- [What is being asked] Count lines holding the string "backbone" in the data that follows. Reply with one number only.

(Records excerpted from a collection)
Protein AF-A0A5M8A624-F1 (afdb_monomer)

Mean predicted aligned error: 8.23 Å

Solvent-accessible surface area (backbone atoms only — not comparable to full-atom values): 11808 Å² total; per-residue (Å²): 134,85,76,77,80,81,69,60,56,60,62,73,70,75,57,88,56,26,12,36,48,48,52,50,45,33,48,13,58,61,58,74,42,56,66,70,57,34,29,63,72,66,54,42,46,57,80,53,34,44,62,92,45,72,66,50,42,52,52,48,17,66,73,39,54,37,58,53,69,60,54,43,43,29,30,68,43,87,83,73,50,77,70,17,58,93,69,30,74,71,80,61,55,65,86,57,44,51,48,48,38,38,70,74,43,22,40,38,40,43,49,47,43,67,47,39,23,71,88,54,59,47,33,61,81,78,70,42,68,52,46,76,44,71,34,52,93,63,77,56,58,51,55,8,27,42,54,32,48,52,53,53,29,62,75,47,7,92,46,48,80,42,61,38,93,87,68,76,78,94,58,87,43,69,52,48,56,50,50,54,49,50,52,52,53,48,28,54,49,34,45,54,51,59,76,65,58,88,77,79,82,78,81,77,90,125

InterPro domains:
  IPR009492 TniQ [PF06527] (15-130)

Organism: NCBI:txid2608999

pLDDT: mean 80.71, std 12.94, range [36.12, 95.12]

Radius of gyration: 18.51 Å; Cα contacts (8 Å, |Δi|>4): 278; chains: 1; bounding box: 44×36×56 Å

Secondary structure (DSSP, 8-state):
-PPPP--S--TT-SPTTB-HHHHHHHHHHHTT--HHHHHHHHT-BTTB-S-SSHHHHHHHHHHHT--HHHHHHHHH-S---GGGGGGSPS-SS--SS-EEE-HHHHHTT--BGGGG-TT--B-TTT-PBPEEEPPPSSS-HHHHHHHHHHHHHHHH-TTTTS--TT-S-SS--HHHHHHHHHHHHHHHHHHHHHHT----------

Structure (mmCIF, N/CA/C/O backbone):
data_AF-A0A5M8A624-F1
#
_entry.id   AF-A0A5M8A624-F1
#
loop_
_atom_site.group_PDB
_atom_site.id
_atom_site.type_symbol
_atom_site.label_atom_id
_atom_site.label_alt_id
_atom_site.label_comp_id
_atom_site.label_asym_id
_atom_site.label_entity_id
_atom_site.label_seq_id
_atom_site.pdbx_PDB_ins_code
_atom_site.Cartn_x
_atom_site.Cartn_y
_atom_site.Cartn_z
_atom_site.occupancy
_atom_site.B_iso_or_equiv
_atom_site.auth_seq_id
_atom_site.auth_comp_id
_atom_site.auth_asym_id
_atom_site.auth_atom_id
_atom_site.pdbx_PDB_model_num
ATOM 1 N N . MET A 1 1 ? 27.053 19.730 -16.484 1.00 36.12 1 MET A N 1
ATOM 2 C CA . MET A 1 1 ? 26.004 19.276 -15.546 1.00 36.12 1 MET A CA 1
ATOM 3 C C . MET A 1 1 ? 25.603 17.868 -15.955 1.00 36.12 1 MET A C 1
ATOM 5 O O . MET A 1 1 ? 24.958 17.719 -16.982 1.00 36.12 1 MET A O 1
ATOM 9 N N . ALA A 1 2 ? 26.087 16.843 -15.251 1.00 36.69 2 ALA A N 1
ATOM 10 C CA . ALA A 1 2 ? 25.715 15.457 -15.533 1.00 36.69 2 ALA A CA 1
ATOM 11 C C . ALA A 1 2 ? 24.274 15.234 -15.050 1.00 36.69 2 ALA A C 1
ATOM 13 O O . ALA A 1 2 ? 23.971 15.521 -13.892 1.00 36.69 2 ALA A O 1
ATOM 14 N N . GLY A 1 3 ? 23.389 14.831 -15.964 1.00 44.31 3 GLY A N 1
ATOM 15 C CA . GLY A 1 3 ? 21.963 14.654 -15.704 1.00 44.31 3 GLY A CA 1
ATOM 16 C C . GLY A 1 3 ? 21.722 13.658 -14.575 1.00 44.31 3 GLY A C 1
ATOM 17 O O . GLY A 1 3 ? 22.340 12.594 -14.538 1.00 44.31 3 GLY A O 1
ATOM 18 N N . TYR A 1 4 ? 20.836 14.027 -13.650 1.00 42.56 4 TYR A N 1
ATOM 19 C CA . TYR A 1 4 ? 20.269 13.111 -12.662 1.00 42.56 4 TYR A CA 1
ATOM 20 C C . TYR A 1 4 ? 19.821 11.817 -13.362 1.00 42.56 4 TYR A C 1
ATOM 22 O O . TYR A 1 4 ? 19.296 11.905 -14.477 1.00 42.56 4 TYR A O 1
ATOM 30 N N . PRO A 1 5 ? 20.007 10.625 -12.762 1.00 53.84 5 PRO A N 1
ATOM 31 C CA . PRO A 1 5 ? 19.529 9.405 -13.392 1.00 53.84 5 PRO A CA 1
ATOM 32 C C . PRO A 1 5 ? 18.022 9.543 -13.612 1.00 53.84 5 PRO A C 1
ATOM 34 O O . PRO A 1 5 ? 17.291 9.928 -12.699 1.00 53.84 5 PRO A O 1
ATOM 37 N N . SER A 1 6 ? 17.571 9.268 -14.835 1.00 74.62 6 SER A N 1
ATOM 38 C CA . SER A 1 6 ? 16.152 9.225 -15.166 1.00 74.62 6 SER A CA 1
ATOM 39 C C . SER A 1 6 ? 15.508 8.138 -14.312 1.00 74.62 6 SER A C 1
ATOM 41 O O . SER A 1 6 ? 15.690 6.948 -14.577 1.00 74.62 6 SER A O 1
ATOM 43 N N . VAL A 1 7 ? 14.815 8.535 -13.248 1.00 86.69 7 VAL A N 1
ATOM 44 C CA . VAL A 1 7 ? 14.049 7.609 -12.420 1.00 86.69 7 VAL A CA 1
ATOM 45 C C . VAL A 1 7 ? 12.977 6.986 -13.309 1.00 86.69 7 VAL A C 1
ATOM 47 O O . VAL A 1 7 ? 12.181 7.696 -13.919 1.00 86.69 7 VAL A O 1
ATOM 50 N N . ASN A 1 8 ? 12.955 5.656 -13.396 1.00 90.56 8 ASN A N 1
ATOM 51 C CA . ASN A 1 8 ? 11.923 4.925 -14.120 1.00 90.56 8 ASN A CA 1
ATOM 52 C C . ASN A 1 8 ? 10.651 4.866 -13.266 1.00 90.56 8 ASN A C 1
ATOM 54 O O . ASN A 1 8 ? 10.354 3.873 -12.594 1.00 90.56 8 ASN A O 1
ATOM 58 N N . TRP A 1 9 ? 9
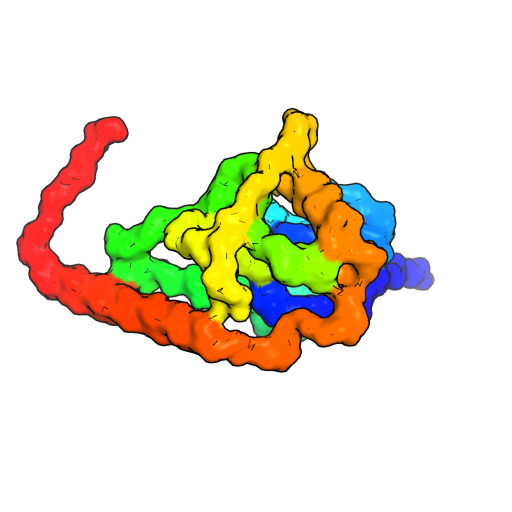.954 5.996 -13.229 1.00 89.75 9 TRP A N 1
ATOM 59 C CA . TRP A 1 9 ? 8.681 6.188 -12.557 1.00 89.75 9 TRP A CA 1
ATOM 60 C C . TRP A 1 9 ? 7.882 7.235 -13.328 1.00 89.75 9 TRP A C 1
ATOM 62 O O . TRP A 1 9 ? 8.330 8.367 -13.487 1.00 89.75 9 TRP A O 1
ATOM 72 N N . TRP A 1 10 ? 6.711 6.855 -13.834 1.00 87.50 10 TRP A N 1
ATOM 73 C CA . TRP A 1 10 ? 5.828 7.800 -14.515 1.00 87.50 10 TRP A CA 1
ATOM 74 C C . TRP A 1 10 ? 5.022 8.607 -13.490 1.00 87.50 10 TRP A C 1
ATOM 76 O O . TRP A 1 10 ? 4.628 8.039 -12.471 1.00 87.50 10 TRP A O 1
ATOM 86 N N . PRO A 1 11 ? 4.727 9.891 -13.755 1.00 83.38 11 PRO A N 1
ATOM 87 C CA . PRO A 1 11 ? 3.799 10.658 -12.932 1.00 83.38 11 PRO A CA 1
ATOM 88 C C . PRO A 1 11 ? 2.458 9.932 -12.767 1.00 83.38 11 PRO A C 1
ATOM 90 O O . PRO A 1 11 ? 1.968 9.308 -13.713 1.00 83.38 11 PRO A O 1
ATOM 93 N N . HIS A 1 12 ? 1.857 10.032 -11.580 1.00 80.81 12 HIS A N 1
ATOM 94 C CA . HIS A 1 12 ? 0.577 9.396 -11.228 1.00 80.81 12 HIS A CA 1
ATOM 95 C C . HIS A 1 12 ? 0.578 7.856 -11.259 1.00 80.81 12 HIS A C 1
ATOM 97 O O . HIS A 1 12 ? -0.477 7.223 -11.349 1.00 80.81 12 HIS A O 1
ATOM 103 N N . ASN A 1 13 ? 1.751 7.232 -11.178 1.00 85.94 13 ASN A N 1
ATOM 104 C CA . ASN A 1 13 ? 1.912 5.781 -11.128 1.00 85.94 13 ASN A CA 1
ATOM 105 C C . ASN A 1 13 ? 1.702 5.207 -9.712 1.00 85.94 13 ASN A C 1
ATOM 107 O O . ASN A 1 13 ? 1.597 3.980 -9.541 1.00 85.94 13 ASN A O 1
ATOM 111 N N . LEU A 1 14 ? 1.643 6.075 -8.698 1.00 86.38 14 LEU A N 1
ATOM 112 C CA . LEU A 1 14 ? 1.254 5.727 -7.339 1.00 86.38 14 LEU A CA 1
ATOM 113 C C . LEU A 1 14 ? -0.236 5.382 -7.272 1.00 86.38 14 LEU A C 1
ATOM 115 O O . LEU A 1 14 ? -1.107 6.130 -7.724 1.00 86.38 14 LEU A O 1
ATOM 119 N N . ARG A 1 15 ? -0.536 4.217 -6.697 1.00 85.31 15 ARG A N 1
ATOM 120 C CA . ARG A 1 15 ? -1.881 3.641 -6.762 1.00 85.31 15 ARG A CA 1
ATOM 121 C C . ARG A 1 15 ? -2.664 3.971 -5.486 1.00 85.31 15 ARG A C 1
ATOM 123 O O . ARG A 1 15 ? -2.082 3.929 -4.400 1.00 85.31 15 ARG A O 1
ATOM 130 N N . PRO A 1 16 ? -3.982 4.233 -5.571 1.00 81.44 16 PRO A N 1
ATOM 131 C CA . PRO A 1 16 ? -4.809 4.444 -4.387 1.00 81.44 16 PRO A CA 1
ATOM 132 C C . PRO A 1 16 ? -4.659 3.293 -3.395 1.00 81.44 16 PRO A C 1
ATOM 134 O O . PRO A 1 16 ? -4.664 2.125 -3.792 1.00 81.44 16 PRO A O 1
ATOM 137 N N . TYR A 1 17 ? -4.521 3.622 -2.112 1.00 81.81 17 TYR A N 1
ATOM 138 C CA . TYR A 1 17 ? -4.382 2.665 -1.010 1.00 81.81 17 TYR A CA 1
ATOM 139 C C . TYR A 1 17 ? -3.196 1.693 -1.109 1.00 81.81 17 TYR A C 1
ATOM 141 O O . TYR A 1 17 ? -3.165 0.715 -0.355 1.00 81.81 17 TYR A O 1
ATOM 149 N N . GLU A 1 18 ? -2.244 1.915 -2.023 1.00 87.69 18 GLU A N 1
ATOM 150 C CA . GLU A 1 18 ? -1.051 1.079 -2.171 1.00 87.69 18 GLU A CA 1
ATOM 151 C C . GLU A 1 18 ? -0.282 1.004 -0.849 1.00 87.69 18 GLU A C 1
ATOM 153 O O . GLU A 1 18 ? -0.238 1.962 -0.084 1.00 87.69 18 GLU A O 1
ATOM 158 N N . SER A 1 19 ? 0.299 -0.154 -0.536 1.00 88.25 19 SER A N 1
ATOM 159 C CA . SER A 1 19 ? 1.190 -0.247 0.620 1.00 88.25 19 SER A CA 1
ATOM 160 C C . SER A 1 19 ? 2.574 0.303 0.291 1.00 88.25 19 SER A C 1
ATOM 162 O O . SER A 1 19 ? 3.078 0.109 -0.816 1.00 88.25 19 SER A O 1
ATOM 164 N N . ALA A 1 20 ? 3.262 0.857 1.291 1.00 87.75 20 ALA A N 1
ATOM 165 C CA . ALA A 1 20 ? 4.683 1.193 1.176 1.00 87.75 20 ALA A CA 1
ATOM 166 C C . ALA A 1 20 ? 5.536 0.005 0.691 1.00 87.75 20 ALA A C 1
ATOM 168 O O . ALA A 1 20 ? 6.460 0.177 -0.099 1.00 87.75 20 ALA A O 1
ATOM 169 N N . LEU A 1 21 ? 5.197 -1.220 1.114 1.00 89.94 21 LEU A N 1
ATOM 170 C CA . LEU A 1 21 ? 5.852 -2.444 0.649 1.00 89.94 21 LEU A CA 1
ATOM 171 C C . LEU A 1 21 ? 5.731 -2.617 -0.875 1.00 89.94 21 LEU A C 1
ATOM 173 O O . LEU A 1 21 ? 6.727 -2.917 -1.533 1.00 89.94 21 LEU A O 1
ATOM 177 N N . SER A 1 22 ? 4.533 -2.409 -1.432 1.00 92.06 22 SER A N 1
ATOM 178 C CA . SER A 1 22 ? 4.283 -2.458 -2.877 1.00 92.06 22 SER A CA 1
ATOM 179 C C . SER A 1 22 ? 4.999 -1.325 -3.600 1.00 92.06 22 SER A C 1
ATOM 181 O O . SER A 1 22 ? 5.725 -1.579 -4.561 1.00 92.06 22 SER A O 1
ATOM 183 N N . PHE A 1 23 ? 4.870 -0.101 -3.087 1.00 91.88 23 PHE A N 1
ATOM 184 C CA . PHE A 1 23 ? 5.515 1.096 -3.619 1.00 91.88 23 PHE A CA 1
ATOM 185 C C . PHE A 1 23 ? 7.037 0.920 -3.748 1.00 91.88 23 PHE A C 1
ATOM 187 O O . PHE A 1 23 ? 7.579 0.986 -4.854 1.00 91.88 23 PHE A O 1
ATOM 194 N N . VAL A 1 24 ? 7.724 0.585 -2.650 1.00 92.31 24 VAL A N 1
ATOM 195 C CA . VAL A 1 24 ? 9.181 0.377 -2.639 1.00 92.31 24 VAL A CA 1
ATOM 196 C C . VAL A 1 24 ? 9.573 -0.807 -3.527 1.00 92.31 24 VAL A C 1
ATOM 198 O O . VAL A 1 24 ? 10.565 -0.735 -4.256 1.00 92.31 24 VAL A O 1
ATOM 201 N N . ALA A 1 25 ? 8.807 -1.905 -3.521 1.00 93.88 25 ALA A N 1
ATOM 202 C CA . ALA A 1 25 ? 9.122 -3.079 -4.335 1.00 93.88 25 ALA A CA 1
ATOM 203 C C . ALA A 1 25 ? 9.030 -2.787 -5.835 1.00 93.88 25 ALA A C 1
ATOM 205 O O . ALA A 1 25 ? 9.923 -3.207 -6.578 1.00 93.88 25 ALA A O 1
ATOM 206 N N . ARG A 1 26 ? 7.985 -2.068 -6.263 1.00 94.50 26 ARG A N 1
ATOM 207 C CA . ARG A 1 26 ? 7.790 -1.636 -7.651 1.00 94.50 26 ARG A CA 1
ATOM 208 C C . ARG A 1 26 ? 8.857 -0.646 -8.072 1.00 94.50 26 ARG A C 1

- [Answer area] 2